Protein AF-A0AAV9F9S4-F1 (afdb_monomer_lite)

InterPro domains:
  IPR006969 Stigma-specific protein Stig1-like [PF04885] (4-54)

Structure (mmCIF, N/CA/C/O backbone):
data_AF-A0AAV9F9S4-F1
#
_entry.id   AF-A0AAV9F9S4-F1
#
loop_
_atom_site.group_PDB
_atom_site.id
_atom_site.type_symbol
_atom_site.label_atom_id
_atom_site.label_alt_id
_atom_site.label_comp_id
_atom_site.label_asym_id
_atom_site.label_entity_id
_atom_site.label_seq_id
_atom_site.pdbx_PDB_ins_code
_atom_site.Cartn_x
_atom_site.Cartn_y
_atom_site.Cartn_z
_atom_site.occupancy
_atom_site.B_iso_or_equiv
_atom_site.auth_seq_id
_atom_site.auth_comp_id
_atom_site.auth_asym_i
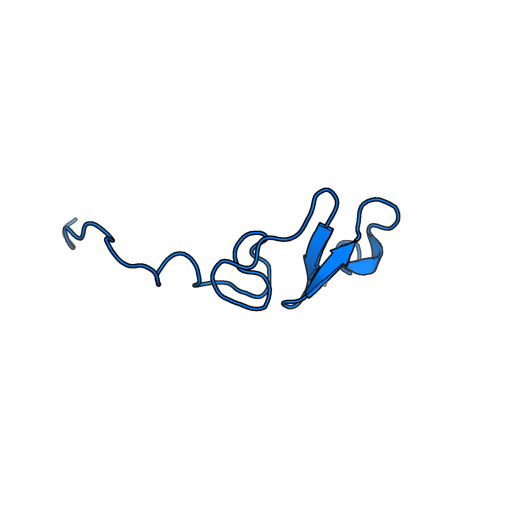d
_atom_site.auth_atom_id
_atom_site.pdbx_PDB_model_num
ATOM 1 N N . MET A 1 1 ? -0.413 18.877 32.777 1.00 53.50 1 MET A N 1
ATOM 2 C CA . MET A 1 1 ? -0.139 18.108 31.543 1.00 53.50 1 MET A CA 1
ATOM 3 C C . MET A 1 1 ? -0.913 16.791 31.586 1.00 53.50 1 MET A C 1
ATOM 5 O O . MET A 1 1 ? -0.326 15.750 31.834 1.00 53.50 1 MET A O 1
ATOM 9 N N . ALA A 1 2 ? -2.241 16.820 31.450 1.00 69.94 2 ALA A N 1
ATOM 10 C CA . ALA A 1 2 ? -3.055 15.629 31.697 1.00 69.94 2 ALA A CA 1
ATOM 11 C C . ALA A 1 2 ? -4.151 15.469 30.651 1.00 69.94 2 ALA A C 1
ATOM 13 O O . ALA A 1 2 ? -5.151 16.174 30.737 1.00 69.94 2 ALA A O 1
ATOM 14 N N . ARG A 1 3 ? -3.957 14.528 29.720 1.00 62.53 3 ARG A N 1
ATOM 15 C CA . ARG A 1 3 ? -4.969 13.639 29.119 1.00 62.53 3 ARG A CA 1
ATOM 16 C C . ARG A 1 3 ? -4.178 12.475 28.520 1.00 62.53 3 ARG A C 1
ATOM 18 O O . ARG A 1 3 ? -3.240 12.729 27.788 1.00 62.53 3 ARG A O 1
ATOM 25 N N . LYS A 1 4 ? -4.451 11.204 28.722 1.00 53.59 4 LYS A N 1
ATOM 26 C CA . LYS A 1 4 ? -5.384 10.439 29.538 1.00 53.59 4 LYS A CA 1
ATOM 27 C C . LYS A 1 4 ? -4.898 9.010 29.288 1.00 53.59 4 LYS A C 1
ATOM 29 O O . LYS A 1 4 ? -4.550 8.687 28.155 1.00 53.59 4 LYS A O 1
ATOM 34 N N . SER A 1 5 ? -4.836 8.189 30.321 1.00 67.19 5 SER A N 1
ATOM 35 C CA . SER A 1 5 ? -4.578 6.763 30.173 1.00 67.19 5 SER A CA 1
ATOM 36 C C . SER A 1 5 ? -5.554 6.149 29.170 1.00 67.19 5 SER A C 1
ATOM 38 O O . SER A 1 5 ? -6.759 6.193 29.403 1.00 67.19 5 SER A O 1
ATOM 40 N N . SER A 1 6 ? -5.003 5.592 28.098
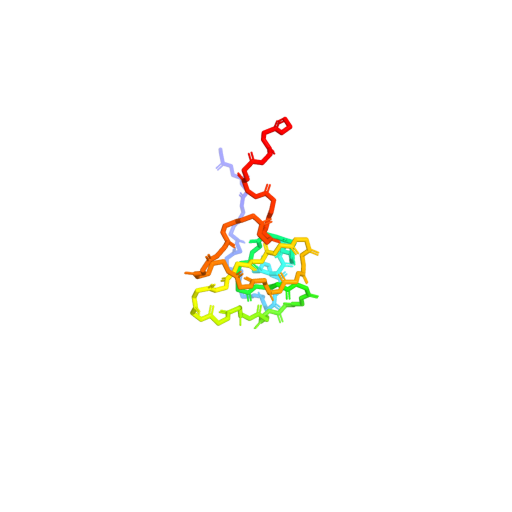 1.00 58.56 6 SER A N 1
ATOM 41 C CA . SER A 1 6 ? -5.538 4.491 27.300 1.00 58.56 6 SER A CA 1
ATOM 42 C C . SER A 1 6 ? -4.290 3.891 26.648 1.00 58.56 6 SER A C 1
ATOM 44 O O . SER A 1 6 ? -3.738 4.468 25.727 1.00 58.56 6 SER A O 1
ATOM 46 N N . SER A 1 7 ? -3.630 2.879 27.207 1.00 59.81 7 SER A N 1
ATOM 47 C CA . SER A 1 7 ? -3.943 1.494 26.844 1.00 59.81 7 SER A CA 1
ATOM 48 C C . SER A 1 7 ? -4.705 1.412 25.517 1.00 59.81 7 SER A C 1
ATOM 50 O O . SER A 1 7 ? -5.903 1.132 25.500 1.00 59.81 7 SER A O 1
ATOM 52 N N . SER A 1 8 ? -4.022 1.690 24.409 1.00 55.00 8 SER A N 1
ATOM 53 C CA . SER A 1 8 ? -4.504 1.400 23.059 1.00 55.00 8 SER A CA 1
ATOM 54 C C . SER A 1 8 ? -4.488 -0.109 22.806 1.00 55.00 8 SER A C 1
ATOM 56 O O . SER A 1 8 ? -3.824 -0.618 21.910 1.00 55.00 8 SER A O 1
ATOM 58 N N . THR A 1 9 ? -5.222 -0.867 23.618 1.00 61.25 9 THR A N 1
ATOM 59 C CA . THR A 1 9 ? -5.841 -2.110 23.163 1.00 61.25 9 THR A CA 1
ATOM 60 C C . THR A 1 9 ? -6.869 -1.723 22.106 1.00 61.25 9 THR A C 1
ATOM 62 O O . THR A 1 9 ? -8.031 -1.495 22.424 1.00 61.25 9 THR A O 1
ATOM 65 N N . ALA A 1 10 ? -6.442 -1.585 20.852 1.00 51.12 10 ALA A N 1
ATOM 66 C CA . ALA A 1 10 ? -7.354 -1.480 19.724 1.00 51.12 10 ALA A CA 1
ATOM 67 C C . ALA A 1 10 ? -6.644 -1.894 18.437 1.00 51.12 10 ALA A C 1
ATOM 69 O O . ALA A 1 10 ? -5.665 -1.286 18.006 1.00 51.12 10 ALA A O 1
ATOM 70 N N . ALA A 1 11 ? -7.199 -2.903 17.781 1.00 55.84 11 ALA A N 1
ATOM 71 C CA . ALA A 1 11 ? -6.870 -3.359 16.439 1.00 55.84 11 ALA A CA 1
ATOM 72 C C . ALA A 1 11 ? -7.129 -2.294 15.328 1.00 55.84 11 ALA A C 1
ATOM 74 O O . ALA A 1 11 ? -7.484 -2.655 14.215 1.00 55.84 11 ALA A O 1
ATOM 75 N N . GLY A 1 12 ? -7.019 -0.988 15.624 1.00 55.03 12 GLY A N 1
ATOM 76 C CA . GLY A 1 12 ? -7.443 0.095 14.728 1.00 55.03 12 GLY A CA 1
ATOM 77 C C . GLY A 1 12 ? -6.690 1.427 14.837 1.00 55.03 12 GLY A C 1
ATOM 78 O O . GLY A 1 12 ? -6.993 2.331 14.068 1.00 55.03 12 GLY A O 1
ATOM 79 N N . GLU A 1 13 ? -5.707 1.582 15.735 1.00 59.59 13 GLU A N 1
ATOM 80 C CA . GLU A 1 13 ? -4.882 2.811 15.790 1.00 59.59 13 GLU A CA 1
ATOM 81 C C . GLU A 1 13 ? -3.587 2.720 14.968 1.00 59.59 13 GLU A C 1
ATOM 83 O O . GLU A 1 13 ? -3.034 3.743 14.574 1.00 59.59 13 GLU A O 1
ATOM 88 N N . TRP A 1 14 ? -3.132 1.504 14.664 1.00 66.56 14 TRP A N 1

****************************************

What you will do – Beginning at the line that holds "ATOM 76 C CA", copy every line through the end of the entries exactly as given, and only those lines.

Reply –
ATOM 76 C CA . GLY A 1 12 ? -7.443 0.095 14.728 1.00 55.03 12 GLY A CA 1
ATOM 77 C C . GLY A 1 12 ? -6.690 1.427 14.837 1.00 55.03 12 GLY A C 1
ATOM 78 O O . GLY A 1 12 ? -6.993 2.331 14.068 1.00 55.03 12 GLY A O 1
ATOM 79 N N . GLU A 1 13 ? -5.707 1.582 15.735 1.00 59.59 13 GLU A N 1
ATOM 80 C CA . GLU A 1 13 ? -4.882 2.811 15.790 1.00 59.59 13 GLU A CA 1
ATOM 81 C C . GLU A 1 13 ? -3.587 2.720 14.968 1.00 59.59 13 GLU A C 1
ATOM 83 O O . GLU A 1 13 ? -3.034 3.743 14.574 1.00 59.59 13 GLU A O 1
ATOM 88 N N . TRP A 1 14 ? -3.132 1.504 14.664 1.00 66.56 14 TRP A N 1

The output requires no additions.